§ ACTION ITEM
Print every entry word for word, but omit the pictures.

****************

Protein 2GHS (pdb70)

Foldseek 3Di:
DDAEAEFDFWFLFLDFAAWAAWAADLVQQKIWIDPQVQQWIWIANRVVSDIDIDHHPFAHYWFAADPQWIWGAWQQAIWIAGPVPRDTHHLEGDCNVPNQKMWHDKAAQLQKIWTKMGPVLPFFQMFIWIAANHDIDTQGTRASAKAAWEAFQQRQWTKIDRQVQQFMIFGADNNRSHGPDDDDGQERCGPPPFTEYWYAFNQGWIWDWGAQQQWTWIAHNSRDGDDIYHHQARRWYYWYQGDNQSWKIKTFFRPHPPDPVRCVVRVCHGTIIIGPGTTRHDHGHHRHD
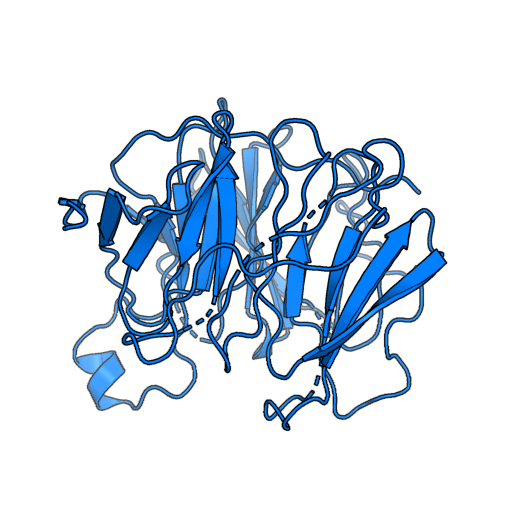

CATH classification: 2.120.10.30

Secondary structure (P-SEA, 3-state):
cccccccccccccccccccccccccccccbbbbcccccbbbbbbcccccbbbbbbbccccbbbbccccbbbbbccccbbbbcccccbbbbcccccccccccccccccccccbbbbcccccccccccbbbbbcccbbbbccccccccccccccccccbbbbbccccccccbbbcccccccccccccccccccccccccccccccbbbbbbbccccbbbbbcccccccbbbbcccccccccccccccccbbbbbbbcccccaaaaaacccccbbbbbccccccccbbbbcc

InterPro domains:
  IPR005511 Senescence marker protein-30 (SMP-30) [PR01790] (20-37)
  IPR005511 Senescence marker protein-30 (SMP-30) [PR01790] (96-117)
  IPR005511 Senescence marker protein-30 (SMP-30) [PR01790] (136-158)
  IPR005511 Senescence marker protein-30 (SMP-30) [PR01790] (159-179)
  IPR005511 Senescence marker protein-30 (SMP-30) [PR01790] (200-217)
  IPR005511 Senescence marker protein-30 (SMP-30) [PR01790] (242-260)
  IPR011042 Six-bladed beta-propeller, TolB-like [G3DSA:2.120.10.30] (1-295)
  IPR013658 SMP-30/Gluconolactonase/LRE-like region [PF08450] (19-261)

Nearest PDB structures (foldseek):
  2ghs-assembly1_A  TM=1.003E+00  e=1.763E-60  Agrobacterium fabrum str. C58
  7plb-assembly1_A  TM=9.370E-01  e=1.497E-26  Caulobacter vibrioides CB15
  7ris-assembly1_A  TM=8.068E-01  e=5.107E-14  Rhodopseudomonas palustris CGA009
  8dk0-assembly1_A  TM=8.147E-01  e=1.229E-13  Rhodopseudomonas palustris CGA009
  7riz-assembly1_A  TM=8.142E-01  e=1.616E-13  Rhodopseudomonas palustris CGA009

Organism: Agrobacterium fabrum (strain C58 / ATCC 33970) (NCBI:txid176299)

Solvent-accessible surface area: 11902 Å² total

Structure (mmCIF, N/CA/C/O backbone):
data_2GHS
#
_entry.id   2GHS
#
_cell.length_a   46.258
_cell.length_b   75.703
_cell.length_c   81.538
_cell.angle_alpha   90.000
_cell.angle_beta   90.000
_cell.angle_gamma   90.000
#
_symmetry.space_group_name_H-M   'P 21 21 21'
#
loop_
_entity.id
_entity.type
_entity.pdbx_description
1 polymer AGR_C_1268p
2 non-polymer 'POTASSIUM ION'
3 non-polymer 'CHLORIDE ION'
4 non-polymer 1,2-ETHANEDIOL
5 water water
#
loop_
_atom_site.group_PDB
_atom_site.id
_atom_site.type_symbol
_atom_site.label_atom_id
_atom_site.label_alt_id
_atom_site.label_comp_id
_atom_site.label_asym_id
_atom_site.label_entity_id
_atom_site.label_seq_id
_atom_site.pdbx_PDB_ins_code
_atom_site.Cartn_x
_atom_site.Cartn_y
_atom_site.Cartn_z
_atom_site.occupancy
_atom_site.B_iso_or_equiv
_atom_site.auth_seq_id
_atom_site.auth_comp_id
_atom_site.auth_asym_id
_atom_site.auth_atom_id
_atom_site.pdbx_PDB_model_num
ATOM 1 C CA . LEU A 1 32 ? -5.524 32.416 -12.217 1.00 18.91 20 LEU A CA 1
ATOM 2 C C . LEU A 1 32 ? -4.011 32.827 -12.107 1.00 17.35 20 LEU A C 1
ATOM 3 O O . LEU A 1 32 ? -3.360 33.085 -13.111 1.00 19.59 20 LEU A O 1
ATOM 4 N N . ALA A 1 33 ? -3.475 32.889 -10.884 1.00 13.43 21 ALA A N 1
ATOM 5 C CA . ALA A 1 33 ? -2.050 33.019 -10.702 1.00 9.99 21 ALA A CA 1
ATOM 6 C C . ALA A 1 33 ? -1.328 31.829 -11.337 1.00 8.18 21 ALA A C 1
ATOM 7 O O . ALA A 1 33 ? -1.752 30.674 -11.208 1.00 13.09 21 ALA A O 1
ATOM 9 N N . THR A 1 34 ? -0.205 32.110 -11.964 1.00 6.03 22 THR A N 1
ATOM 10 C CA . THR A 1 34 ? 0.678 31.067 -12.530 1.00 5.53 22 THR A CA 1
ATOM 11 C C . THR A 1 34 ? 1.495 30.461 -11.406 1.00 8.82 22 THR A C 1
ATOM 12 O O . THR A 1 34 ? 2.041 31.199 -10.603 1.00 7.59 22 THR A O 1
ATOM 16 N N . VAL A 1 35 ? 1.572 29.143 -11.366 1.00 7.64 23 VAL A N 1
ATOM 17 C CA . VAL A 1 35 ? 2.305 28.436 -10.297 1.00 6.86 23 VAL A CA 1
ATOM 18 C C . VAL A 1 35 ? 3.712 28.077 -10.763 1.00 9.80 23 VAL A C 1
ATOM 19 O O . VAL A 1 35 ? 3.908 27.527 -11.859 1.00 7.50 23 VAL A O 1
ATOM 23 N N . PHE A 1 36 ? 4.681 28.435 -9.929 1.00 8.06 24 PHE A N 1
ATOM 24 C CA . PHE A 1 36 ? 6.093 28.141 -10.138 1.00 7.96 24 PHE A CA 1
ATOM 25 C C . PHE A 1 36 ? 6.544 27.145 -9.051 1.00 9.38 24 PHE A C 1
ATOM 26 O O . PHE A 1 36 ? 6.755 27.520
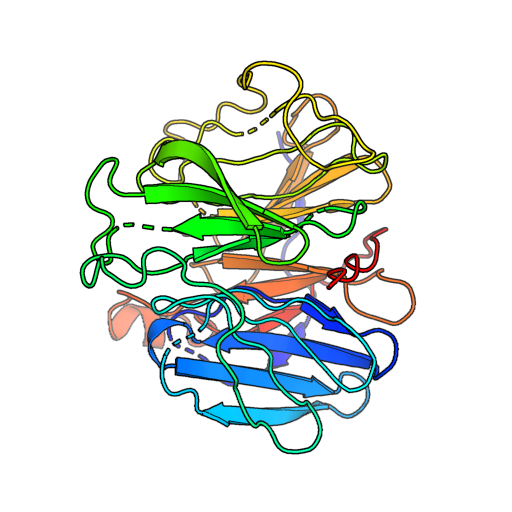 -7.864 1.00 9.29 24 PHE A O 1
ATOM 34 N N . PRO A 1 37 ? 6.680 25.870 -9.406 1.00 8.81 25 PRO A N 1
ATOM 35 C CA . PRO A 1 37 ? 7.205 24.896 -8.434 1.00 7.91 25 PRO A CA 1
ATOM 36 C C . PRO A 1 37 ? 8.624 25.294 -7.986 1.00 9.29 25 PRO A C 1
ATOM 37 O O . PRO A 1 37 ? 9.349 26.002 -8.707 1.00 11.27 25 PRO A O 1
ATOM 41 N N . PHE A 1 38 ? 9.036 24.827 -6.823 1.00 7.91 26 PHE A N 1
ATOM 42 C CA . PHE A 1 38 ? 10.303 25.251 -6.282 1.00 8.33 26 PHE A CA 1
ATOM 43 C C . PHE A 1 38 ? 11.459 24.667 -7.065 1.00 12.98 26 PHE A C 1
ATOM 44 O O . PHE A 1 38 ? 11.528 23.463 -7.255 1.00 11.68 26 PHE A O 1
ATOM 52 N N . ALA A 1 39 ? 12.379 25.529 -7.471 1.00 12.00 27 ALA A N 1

****************

§ SOLVED EXERCISE
Protein 2GHS (pdb70)

Foldseek 3Di:
DDAEAEFDFWFLFLDFAAWAAWAADLVQQKIWIDPQVQQWIWIANRVVSDIDIDHHPFAHYWFAADPQWIWGAWQQAIWIAGPVPRDTHHLEGDCNVPNQKMWHDKAAQLQKIWTKMGPVLPFFQMFIWIAANHDIDTQGTRASAKAAWEAFQQRQWTKIDRQVQQFMIFGADNNRSHGPDDDDGQERCGPPPFTEYWYAFNQGWIWDWGAQQQWTWIAHNSRDGDDIYHHQARRWYYWYQGDNQSWKIKTFFRPHPPDPVRCVVRVCHGTIIIGPGTTRHDHGHHRHD

CATH classification: 2.120.10.30

Secondary structure (P-SEA, 3-state):
cccccccccccccccccccccccccccccbbbbcccccbbbbbbcccccbbbbbbbccccbbbbccccbbbbbccccbbbbcccccbbbbcccccccccccccccccccccbbbbcccccccccccbbbbbcccbbbbccccccccccccccccccbbbbbccccccccbbbcccccccccccccccccccccccccccccccbbbbbbbccccbbbbbcccccccbbbbcccccccccccccccccbbbbbbbcccccaaaaaacccccbbbbbccccccccbbbbcc

InterPro domains:
  IPR005511 Senescence marker protein-30 (SMP-30) [PR01790] (20-37)
  IPR005511 Senescence marker protein-30 (SMP-30) [PR01790] (96-117)
  IPR005511 Senescence marker protein-30 (SMP-30) [PR01790] (136-158)
  IPR005511 Senescence marker protein-30 (SMP-30) [PR01790] (159-179)
  IPR005511 Senescence marker protein-30 (SMP-30) [PR01790] (200-217)
  IPR005511 Senescence marker protein-30 (SMP-30) [PR01790] (242-260)
  IPR011042 Six-bladed beta-propeller, TolB-like [G3DSA:2.120.10.30] (1-295)
  IPR013658 SMP-30/Gluconolactonase/LRE-like region [PF08450] (19-261)

Nearest PDB structures (foldseek):
  2ghs-assembly1_A  TM=1.003E+00  e=1.763E-60  Agrobacterium fabrum str. C58
  7plb-assembly1_A  TM=9.370E-01  e=1.497E-26  Caulobacter vibrioides CB15
  7ris-assembly1_A  TM=8.068E-01  e=5.107E-14  Rhodopseudomonas palustris CGA009
  8dk0-assembly1_A  TM=8.147E-01  e=1.229E-13  Rhodopseudomonas palustris CGA009
  7riz-assembly1_A  TM=8.142E-01  e=1.616E-13  Rhodopseudomonas palustris CGA009

Organism: Agrobacterium fabrum (strain C58 / ATCC 33970) (NCBI:txid176299)

Solvent-accessible surface area: 11902 Å² total

Structure (mmCIF, N/CA/C/O backbone):
data_2GHS
#
_entry.id   2GHS
#
_cell.length_a   46.258
_cell.length_b   75.703
_cell.length_c   81.538
_cell.angle_alpha   90.000
_cell.angle_beta   90.000
_cell.angle_gamma   90.000
#
_symmetry.space_group_name_H-M   'P 21 21 21'
#
loop_
_entity.id
_entity.type
_entity.pdbx_description
1 polymer AGR_C_1268p
2 non-polymer 'POTASSIUM ION'
3 non-polymer 'CHLORIDE ION'
4 non-polymer 1,2-ETHANEDIOL
5 water water
#
loop_
_atom_site.group_PDB
_atom_site.id
_atom_site.type_symbol
_atom_site.label_atom_id
_atom_site.label_alt_id
_atom_site.label_comp_id
_atom_site.label_asym_id
_atom_site.label_entity_id
_atom_site.label_seq_id
_atom_site.pdbx_PDB_ins_code
_atom_site.Cartn_x
_atom_site.Cartn_y
_atom_site.Cartn_z
_atom_site.occupancy
_atom_site.B_iso_or_equiv
_atom_site.auth_seq_id
_atom_site.auth_comp_id
_atom_site.auth_asym_id
_atom_site.auth_atom_id
_atom_site.pdbx_PDB_model_num
ATOM 1 C CA . LEU A 1 32 ? -5.524 32.416 -12.217 1.00 18.91 20 LEU A CA 1
ATOM 2 C C . LEU A 1 32 ? -4.011 32.827 -12.107 1.00 17.35 20 LEU A C 1
ATOM 3 O O . LEU A 1 32 ? -3.360 33.085 -13.111 1.00 19.59 20 LEU A O 1
ATOM 4 N N . ALA A 1 33 ? -3.475 32.889 -10.884 1.00 13.43 21 ALA A N 1
ATOM 5 C CA . ALA A 1 33 ? -2.050 33.019 -10.702 1.00 9.99 21 ALA A CA 1
ATOM 6 C C . ALA A 1 33 ? -1.328 31.829 -11.337 1.00 8.18 21 ALA A C 1
ATOM 7 O O . ALA A 1 33 ? -1.752 30.674 -11.208 1.00 13.09 21 ALA A O 1
ATOM 9 N N . THR A 1 34 ? -0.205 32.110 -11.964 1.00 6.03 22 THR A N 1
ATOM 10 C CA . THR A 1 34 ? 0.678 31.067 -12.530 1.00 5.53 22 THR A CA 1
ATOM 11 C C . THR A 1 34 ? 1.495 30.461 -11.406 1.00 8.82 22 THR A C 1
ATOM 12 O O . THR A 1 34 ? 2.041 31.199 -10.603 1.00 7.59 22 THR A O 1
ATOM 16 N N . VAL A 1 35 ? 1.572 29.143 -11.366 1.00 7.64 23 VAL A N 1
ATOM 17 C CA . VAL A 1 35 ? 2.305 28.436 -10.297 1.00 6.86 23 VAL A CA 1
ATOM 18 C C . VAL A 1 35 ? 3.712 28.077 -10.763 1.00 9.80 23 VAL A C 1
ATOM 19 O O . VAL A 1 35 ? 3.908 27.527 -11.859 1.00 7.50 23 VAL A O 1
ATOM 23 N N . PHE A 1 36 ? 4.681 28.435 -9.929 1.00 8.06 24 PHE A N 1
ATOM 24 C CA . PHE A 1 36 ? 6.093 28.141 -10.138 1.00 7.96 24 PHE A CA 1
ATOM 25 C C . PHE A 1 36 ? 6.544 27.145 -9.051 1.00 9.38 24 PHE A C 1
ATOM 26 O O . PHE A 1 36 ? 6.755 27.520
 -7.864 1.00 9.29 24 PHE A O 1
ATOM 34 N N . PRO A 1 37 ? 6.680 25.870 -9.406 1.00 8.81 25 PRO A N 1
ATOM 35 C CA . PRO A 1 37 ? 7.205 24.896 -8.434 1.00 7.91 25 PRO A CA 1
ATOM 36 C C . PRO A 1 37 ? 8.624 25.294 -7.986 1.00 9.29 25 PRO A C 1
ATOM 37 O O . PRO A 1 37 ? 9.349 26.002 -8.707 1.00 11.27 25 PRO A O 1
ATOM 41 N N . PHE A 1 38 ? 9.036 24.827 -6.823 1.00 7.91 26 PHE A N 1
ATOM 42 C CA . PHE A 1 38 ? 10.303 25.251 -6.282 1.00 8.33 26 PHE A CA 1
ATOM 43 C C . PHE A 1 38 ? 11.459 24.667 -7.065 1.00 12.98 26 PHE A C 1
ATOM 44 O O . PHE A 1 38 ? 11.528 23.463 -7.255 1.00 11.68 26 PHE A O 1
ATOM 52 N N . ALA A 1 39 ? 12.379 25.529 -7.471 1.00 12.00 27 ALA A N 1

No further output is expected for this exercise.